- Exercise -
Given the records underneath, please repeat exactly the lines from the line with "ATOM 71 N N" through the line with "7.88 12 ILE A O 1", passing over any picture.

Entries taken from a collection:
= Beginning of Section =

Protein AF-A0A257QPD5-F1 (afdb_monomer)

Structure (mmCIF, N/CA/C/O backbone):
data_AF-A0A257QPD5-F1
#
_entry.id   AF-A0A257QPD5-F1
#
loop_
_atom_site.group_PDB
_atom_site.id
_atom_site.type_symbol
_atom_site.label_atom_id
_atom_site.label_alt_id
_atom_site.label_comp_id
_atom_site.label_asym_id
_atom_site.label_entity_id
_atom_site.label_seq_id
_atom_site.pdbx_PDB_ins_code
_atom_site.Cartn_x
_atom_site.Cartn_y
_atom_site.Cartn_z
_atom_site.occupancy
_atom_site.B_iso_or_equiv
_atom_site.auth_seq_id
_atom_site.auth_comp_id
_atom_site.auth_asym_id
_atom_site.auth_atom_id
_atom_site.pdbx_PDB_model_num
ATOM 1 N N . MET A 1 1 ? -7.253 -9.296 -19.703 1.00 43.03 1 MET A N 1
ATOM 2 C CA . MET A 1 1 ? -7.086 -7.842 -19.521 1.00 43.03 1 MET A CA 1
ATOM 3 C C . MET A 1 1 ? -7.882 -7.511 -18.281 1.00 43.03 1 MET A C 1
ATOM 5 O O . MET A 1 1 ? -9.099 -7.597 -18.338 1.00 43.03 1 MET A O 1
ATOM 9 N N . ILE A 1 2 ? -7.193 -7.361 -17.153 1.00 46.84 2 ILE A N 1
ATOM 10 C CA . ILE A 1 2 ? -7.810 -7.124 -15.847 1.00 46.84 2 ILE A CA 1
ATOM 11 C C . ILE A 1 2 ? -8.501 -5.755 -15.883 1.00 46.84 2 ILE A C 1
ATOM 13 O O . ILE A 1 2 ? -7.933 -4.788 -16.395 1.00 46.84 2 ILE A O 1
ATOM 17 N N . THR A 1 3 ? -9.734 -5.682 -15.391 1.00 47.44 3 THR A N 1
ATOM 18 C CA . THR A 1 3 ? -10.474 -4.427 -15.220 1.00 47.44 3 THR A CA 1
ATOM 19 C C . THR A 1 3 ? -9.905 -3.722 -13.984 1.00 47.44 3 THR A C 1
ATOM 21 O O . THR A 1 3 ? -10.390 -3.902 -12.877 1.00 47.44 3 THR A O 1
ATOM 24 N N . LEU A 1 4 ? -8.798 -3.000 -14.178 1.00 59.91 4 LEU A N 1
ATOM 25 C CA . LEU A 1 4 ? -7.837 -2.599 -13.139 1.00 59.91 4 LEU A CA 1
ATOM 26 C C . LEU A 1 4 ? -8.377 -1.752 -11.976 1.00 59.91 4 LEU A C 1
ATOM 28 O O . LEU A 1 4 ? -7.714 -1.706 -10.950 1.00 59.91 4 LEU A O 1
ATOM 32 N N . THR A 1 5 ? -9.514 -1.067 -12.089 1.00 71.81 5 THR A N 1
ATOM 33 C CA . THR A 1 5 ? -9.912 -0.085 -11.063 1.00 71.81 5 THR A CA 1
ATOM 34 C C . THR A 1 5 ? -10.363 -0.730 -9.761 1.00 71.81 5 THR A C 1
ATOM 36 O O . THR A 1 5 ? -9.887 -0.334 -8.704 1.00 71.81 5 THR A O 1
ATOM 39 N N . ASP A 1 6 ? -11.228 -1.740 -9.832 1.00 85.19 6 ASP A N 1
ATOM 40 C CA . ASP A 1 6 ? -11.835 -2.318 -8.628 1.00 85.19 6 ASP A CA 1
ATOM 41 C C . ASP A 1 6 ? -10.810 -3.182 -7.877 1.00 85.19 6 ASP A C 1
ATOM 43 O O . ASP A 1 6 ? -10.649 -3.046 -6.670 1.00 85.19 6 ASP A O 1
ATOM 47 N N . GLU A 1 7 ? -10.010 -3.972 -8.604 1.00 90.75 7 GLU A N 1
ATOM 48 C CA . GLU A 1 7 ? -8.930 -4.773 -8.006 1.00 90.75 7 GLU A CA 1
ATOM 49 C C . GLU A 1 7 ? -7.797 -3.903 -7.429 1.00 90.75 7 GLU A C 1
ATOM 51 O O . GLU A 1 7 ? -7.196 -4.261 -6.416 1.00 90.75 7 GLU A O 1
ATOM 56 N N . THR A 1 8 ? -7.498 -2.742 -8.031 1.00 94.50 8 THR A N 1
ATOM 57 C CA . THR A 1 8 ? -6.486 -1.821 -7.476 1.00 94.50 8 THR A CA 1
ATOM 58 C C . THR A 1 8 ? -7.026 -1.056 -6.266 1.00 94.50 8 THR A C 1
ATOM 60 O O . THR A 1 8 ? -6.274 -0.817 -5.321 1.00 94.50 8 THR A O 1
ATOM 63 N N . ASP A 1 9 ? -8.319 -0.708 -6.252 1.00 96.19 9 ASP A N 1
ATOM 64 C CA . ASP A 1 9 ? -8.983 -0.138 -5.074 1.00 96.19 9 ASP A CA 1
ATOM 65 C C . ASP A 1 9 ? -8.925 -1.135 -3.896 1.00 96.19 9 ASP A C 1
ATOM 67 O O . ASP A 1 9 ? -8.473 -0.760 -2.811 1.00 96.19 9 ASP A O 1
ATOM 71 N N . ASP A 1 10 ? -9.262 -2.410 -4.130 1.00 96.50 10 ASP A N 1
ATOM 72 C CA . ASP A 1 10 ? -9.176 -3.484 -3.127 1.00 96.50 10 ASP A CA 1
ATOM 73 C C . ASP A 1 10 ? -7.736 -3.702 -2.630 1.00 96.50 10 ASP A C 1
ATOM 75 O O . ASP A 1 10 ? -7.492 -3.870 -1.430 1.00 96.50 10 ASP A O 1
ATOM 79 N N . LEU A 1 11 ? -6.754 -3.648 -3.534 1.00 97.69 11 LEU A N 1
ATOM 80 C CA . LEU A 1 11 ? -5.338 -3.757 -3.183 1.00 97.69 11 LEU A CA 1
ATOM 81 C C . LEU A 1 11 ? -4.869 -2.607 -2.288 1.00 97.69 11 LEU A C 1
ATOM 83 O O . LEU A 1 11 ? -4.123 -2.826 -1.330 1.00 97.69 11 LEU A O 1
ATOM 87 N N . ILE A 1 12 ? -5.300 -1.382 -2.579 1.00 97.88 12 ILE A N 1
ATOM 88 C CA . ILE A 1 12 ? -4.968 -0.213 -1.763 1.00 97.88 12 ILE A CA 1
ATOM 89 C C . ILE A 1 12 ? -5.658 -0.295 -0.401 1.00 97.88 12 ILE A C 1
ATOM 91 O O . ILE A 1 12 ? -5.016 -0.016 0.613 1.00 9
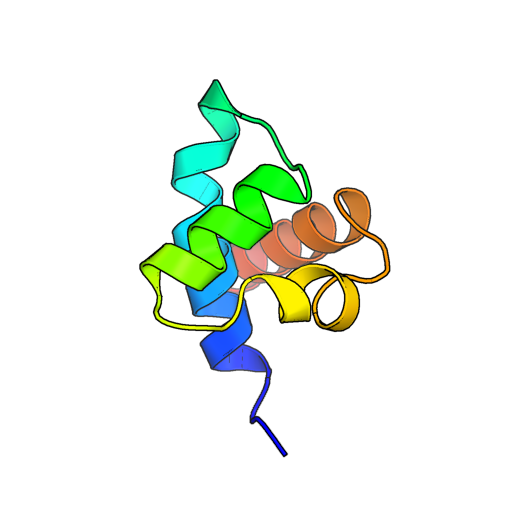7.88 12 ILE A O 1
ATOM 95 N N . ASP A 1 13 ? -6.906 -0.756 -0.347 1.00 97.81 13 ASP A N 1
ATOM 96 C CA . ASP A 1 13 ? -7.618 -0.988 0.912 1.00 97.81 13 ASP A CA 1
ATOM 97 C C . ASP A 1 13 ? -6.938 -2.068 1.774 1.00 97.81 13 ASP A C 1
ATOM 99 O O . ASP A 1 13 ? -6.859 -1.915 2.994 1.00 97.81 13 ASP A O 1
ATOM 103 N N . ALA A 1 14 ? -6.374 -3.115 1.162 1.00 98.19 14 ALA A N 1
ATOM 104 C CA . ALA A 1 14 ? -5.569 -4.126 1.855 1.00 98.19 14 ALA A CA 1
ATOM 105 C C . ALA A 1 14 ? -4.186 -3.602 2.296 1.00 98.19 14 ALA A C 1
ATOM 107 O O . ALA A 1 14 ? -3.660 -4.013 3.333 1.00 98.19 14 ALA A O 1
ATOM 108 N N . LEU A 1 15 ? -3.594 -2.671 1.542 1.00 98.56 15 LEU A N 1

= End of Section =

- Written answer -
ATOM 71 N N . ASP A 1 10 ? -9.262 -2.410 -4.130 1.00 96.50 10 ASP A N 1
ATOM 72 C CA . ASP A 1 10 ? -9.176 -3.484 -3.127 1.00 96.50 10 ASP A CA 1
ATOM 73 C C . ASP A 1 10 ? -7.736 -3.702 -2.630 1.00 96.50 10 ASP A C 1
ATOM 75 O O . ASP A 1 10 ? -7.492 -3.870 -1.430 1.00 96.50 10 ASP A O 1
ATOM 79 N N . LEU A 1 11 ? -6.754 -3.648 -3.534 1.00 97.69 11 LEU A N 1
ATOM 80 C CA . LEU A 1 11 ? -5.338 -3.757 -3.183 1.00 97.69 11 LEU A CA 1
ATOM 81 C C . LEU A 1 11 ? -4.869 -2.607 -2.288 1.00 97.69 11 LEU A C 1
ATOM 83 O O . LEU A 1 11 ? -4.123 -2.826 -1.330 1.00 97.69 11 LEU A O 1
ATOM 87 N N . ILE A 1 12 ? -5.300 -1.382 -2.579 1.00 97.88 12 ILE A N 1
ATOM 88 C CA . ILE A 1 12 ? -4.968 -0.213 -1.763 1.00 97.88 12 ILE A CA 1
ATOM 89 C C . ILE A 1 12 ? -5.658 -0.295 -0.401 1.00 97.88 12 ILE A C 1
ATOM 91 O O . ILE A 1 12 ? -5.016 -0.016 0.613 1.00 9
7.88 12 ILE A O 1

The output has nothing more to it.